Konflik agraria dan kasus pertanahan masih banyak terjadi dan sayangnya tidak mudah untuk dituntaskan. Sekjen Konsorsium Pembaruan Agraria (KPA), Dewi Kartika, mengatakan praktik mafia tanah dalam konflik agraria antara lain berupa persekongkolan untuk melakukan manipulasi data lapangan, pemalsuan dokumen, ancaman, intimidasi, teror dan kekerasan, hingga penerbitan hak atas tanah secara sepihak dan bersifat tertutup.
Dewi mencatat sejak dibentuk tahun 2017, Satgas Anti Mafia Tanah mengklaim telah menyelesaikan 180 kasus mafia tanah. Dia yakin kasus tersebut hanya bagian kecil dari kasus yang sebenarnya terjadi di lapangan. Dewi mengkritik pendekatan yang dilakukan dalam pemberantasan mafia tanah masih kasuistik, tebang pilih, dan cenderung bersifat “entertained” sekedar menunjukkan ada perburuan terhadap mafia tanah.
“Tapi sebenarnya yang dilakukan itu tidak menyasar jaringan mafia tanah yang bersifat akut dan struktural, serta tidak menyelesaikan akar masalah,” kata Dewi Kartika dalam konferensi pers secara daring bertajuk “Peluncuran Catatan Akhir Tahun 2021 KPA”, Kamis (6/1/2022). (Baca Juga: KPA Beberkan Penyebab Tumbuh Suburnya Praktik Mafia Tanah)
Mafia tanah adalah kejahatan yang terorganisir, terstruktur, sistematis dan profesional. Praktik mafia tanah tidak pernah bekerja sendiri, modusnya berulang di banyak kasus. Aktor mafia tanah umumnya mereka yang berpendidikan, berjejaring, dan bekerja dengan skala luas dan terorganisir. Para pelaku bekerja sama demi kelangsungan bisnis dan meraup keuntungan besar.
Mengacu dampak yang ditimbulkan, Dewi membagi mafia tanah menjadi kelas Teri dan kelas Kakap. Kasus mafia tanah kelas Teri dapat dilihat dari 6 indikasi. Pertama, pelaku utama, membuat grand design yang terdiri dari pengusaha dan petinggi pemerintah. Mereka berperan memesan serta memenuhi pesanan tanah untuk mencapai ambisi bisnisnya.

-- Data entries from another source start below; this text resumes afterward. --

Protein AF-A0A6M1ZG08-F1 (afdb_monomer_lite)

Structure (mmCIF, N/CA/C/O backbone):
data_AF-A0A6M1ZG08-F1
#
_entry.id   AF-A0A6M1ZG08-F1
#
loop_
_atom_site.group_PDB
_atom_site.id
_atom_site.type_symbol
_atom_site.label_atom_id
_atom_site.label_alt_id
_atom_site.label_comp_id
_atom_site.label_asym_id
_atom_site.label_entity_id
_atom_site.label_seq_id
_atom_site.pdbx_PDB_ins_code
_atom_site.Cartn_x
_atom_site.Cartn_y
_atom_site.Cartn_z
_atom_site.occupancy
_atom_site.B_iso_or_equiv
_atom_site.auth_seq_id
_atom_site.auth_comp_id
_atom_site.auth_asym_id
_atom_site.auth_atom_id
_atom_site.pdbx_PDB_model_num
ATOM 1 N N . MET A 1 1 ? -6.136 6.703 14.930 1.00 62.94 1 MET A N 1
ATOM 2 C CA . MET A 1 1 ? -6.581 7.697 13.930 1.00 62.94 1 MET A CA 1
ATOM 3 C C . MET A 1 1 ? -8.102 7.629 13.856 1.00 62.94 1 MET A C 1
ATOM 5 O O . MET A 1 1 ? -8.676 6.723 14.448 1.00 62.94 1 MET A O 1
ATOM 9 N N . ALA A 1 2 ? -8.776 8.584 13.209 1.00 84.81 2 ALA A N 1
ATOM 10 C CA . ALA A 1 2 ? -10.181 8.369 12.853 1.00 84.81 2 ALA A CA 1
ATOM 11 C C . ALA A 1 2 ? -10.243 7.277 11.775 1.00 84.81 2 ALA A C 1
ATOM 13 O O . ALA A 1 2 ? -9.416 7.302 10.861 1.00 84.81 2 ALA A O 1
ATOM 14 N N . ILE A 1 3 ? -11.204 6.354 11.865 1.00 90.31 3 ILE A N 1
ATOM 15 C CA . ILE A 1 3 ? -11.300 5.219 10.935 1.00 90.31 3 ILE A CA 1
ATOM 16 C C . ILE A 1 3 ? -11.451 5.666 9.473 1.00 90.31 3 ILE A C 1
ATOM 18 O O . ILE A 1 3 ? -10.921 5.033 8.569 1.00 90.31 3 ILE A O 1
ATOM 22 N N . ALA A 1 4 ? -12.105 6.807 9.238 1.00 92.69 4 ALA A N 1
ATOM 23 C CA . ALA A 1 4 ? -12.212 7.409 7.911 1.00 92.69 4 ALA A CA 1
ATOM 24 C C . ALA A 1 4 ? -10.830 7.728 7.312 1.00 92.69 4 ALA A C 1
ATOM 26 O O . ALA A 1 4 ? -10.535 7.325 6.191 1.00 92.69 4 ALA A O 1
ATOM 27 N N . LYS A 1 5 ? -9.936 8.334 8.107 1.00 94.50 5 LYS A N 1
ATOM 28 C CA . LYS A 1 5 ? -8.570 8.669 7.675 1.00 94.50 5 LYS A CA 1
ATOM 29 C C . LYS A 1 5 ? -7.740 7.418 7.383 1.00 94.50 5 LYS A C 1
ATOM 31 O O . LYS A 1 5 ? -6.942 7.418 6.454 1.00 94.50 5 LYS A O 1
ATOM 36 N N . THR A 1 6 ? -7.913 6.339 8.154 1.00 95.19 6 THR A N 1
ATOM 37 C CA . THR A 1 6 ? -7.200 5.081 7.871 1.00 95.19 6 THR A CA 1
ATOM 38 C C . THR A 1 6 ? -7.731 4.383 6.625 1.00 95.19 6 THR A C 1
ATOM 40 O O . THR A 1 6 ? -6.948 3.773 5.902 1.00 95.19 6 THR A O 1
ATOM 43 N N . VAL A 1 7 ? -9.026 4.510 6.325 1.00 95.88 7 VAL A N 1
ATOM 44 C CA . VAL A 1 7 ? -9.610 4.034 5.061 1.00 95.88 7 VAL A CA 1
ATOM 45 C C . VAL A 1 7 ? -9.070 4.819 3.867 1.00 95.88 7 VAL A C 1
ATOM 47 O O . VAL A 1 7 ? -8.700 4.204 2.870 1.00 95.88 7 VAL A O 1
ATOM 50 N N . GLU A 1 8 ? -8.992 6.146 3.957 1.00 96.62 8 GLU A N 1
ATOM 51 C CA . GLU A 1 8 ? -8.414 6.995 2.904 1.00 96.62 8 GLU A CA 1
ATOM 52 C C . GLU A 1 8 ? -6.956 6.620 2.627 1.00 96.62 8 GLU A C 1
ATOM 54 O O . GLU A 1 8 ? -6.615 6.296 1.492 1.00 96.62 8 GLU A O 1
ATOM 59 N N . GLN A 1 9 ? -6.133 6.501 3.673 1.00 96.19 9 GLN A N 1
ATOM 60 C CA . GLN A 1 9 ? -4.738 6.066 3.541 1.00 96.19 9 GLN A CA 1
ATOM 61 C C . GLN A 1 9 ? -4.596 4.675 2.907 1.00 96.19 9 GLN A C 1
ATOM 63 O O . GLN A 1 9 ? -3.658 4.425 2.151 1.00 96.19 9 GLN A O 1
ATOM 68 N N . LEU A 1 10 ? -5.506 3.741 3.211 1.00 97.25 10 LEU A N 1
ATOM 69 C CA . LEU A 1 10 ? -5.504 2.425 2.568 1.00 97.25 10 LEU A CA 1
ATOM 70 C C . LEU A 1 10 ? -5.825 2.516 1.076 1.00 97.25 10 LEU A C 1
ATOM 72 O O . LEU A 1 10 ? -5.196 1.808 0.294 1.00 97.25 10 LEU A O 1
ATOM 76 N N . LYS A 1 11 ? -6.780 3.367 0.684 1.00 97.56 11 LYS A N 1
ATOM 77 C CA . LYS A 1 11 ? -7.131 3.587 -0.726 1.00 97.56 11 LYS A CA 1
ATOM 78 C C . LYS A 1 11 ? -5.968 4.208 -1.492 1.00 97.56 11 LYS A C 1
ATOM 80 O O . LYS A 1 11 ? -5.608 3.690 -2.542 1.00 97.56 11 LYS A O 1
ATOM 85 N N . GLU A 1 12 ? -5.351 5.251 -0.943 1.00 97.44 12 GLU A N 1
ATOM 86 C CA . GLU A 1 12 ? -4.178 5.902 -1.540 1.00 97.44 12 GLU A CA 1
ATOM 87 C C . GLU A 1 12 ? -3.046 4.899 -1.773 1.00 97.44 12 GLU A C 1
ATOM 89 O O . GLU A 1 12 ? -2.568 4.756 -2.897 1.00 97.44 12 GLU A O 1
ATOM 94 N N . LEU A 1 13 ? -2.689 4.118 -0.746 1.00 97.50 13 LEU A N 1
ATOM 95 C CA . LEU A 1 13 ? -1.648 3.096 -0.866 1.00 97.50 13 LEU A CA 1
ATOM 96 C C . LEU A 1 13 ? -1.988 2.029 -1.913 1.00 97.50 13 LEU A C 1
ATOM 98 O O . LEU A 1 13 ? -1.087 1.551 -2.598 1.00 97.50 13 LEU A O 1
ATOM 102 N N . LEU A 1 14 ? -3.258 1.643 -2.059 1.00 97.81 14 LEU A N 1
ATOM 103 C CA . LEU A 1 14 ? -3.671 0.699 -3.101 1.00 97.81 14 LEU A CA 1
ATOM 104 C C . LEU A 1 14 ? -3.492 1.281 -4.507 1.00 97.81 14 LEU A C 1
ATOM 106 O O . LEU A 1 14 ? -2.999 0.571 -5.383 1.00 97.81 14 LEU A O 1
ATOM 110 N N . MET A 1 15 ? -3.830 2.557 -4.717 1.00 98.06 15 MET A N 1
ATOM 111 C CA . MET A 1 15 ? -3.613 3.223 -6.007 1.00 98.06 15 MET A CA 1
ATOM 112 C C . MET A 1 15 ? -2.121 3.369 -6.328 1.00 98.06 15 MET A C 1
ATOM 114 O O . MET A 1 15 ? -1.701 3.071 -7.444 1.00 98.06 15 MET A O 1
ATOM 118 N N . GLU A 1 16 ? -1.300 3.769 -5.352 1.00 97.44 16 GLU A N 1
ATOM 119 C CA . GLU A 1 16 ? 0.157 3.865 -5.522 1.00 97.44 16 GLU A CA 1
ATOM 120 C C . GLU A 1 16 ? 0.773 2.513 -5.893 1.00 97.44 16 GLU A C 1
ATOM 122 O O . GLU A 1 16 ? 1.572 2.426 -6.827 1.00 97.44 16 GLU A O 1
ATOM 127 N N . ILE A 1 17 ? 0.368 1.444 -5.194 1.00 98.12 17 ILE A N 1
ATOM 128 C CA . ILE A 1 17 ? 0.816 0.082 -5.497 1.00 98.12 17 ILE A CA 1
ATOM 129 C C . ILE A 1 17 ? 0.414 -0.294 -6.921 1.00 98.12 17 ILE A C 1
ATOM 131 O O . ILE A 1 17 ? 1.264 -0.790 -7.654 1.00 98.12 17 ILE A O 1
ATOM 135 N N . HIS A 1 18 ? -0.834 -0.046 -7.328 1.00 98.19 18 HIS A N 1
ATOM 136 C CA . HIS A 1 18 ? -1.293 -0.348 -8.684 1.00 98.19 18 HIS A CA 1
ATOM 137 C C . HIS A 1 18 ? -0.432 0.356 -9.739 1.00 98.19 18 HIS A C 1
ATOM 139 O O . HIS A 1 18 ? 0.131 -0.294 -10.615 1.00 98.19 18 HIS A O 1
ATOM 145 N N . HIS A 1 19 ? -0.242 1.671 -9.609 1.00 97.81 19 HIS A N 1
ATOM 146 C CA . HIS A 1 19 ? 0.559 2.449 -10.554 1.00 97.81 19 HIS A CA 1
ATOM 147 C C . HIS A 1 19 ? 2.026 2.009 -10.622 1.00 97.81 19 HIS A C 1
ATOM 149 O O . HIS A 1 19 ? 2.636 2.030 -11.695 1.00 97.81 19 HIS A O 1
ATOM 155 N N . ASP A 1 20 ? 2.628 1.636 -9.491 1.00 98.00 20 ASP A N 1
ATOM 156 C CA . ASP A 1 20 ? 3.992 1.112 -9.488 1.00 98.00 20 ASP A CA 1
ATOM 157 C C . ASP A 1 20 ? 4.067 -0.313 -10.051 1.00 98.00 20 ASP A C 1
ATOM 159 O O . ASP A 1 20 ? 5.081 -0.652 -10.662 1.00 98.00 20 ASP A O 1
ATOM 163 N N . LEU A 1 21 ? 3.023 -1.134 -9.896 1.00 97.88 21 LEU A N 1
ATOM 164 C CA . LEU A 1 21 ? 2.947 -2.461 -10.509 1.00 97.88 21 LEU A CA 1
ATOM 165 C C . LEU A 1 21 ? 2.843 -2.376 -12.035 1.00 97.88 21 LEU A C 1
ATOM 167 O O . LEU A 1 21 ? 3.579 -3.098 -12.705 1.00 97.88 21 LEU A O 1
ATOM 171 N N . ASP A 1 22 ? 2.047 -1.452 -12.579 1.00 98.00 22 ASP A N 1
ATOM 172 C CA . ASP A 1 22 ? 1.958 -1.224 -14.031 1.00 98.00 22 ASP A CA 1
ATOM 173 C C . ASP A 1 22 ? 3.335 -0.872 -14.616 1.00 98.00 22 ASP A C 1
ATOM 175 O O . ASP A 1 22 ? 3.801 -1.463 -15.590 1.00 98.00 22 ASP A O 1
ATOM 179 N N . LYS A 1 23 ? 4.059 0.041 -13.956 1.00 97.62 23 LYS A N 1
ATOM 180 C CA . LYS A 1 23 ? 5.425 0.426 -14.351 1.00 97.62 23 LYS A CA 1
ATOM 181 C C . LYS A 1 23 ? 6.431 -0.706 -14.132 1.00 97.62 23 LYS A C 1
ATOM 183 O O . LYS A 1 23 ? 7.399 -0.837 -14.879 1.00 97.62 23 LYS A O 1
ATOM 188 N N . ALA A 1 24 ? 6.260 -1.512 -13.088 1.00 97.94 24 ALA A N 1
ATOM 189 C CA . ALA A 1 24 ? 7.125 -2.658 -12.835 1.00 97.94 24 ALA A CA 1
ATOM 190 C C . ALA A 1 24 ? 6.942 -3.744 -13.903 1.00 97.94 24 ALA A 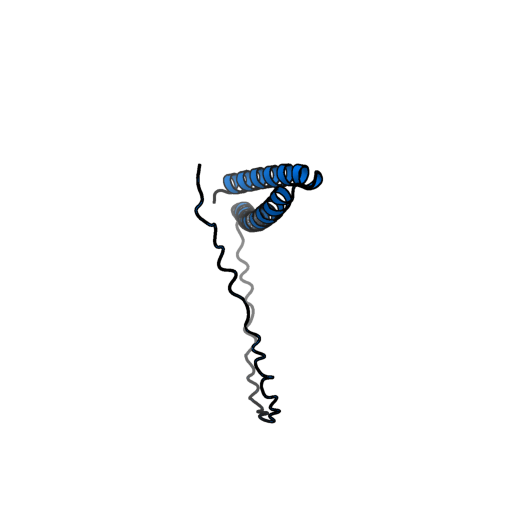C 1
ATOM 192 O O . ALA A 1 24 ? 7.934 -4.356 -14.303 1.00 97.94 24 ALA A O 1
ATOM 193 N N . ALA A 1 25 ? 5.714 -3.940 -14.396 1.00 96.38 25 ALA A N 1
ATOM 194 C CA . ALA A 1 25 ? 5.402 -4.884 -15.465 1.00 96.38 25 ALA A CA 1
ATOM 195 C C . ALA A 1 25 ? 6.131 -4.535 -16.771 1.00 96.38 25 ALA A C 1
ATOM 197 O O . ALA A 1 25 ? 6.617 -5.430 -17.456 1.00 96.38 25 ALA A O 1
ATOM 198 N N . THR A 1 26 ? 6.333 -3.246 -17.064 1.00 96.38 26 THR A N 1
ATOM 199 C CA . THR A 1 26 ? 7.148 -2.795 -18.208 1.00 96.38 26 THR A CA 1
ATOM 200 C C . THR A 1 26 ? 8.665 -2.894 -17.965 1.00 96.38 26 THR A C 1
ATOM 202 O O . THR A 1 26 ? 9.453 -2.342 -18.730 1.00 96.38 26 THR A O 1
ATOM 205 N N . GLY A 1 27 ? 9.109 -3.540 -16.881 1.00 96.25 27 GLY A N 1
ATOM 206 C CA . GLY A 1 27 ? 10.525 -3.749 -16.560 1.00 96.25 27 GLY A CA 1
ATOM 207 C C . GLY A 1 27 ? 11.180 -2.649 -15.714 1.00 96.25 27 GLY A C 1
ATOM 208 O O . GLY A 1 27 ? 12.399 -2.672 -15.512 1.00 96.25 27 GLY A O 1
ATOM 209 N N . ASN A 1 28 ? 10.419 -1.689 -15.171 1.00 97.81 28 ASN A N 1
ATOM 210 C CA . ASN A 1 28 ? 10.988 -0.645 -14.316 1.00 97.81 28 ASN A CA 1
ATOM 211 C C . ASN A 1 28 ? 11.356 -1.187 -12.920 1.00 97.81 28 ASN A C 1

Kedua, pelaku di lapangan yang melibatkan oknum advokat, pemuka agama, pemerintah daerah, pemerintah desa, polisi/TNI, dan preman. Mereka berperan menerbitkan rekomendasi desa yang sesuai kebutuhan pengusaha, memberikan izin lokasi sepihak, memalsukan laporan mengenai kondisi penguasaan tanah, memaksa dengan cara kekerasan agar masyarakat menyerahkan tanahnya.
Ketiga, pelaku di ranah administrasi pertanahan, terdiri dari notaris/PPAT yang mengeluarkan akta tanah, AJB, pelepasan hak palsu, menjamin dan mengesahkan tanda tangan, menetapkan kepastian tanggal pembuatan surat di bawah tangan. Keempat, pelaku di kantor pertanahan, melibatkan pejabat kantor pertanahan, panitia A, B, dan C ATR/BPN yang berperan memalsukan pemeriksaan, penelitian dan pengkajian data fisik maupun data yuridis, serta fisik evaluasi tanah telantar.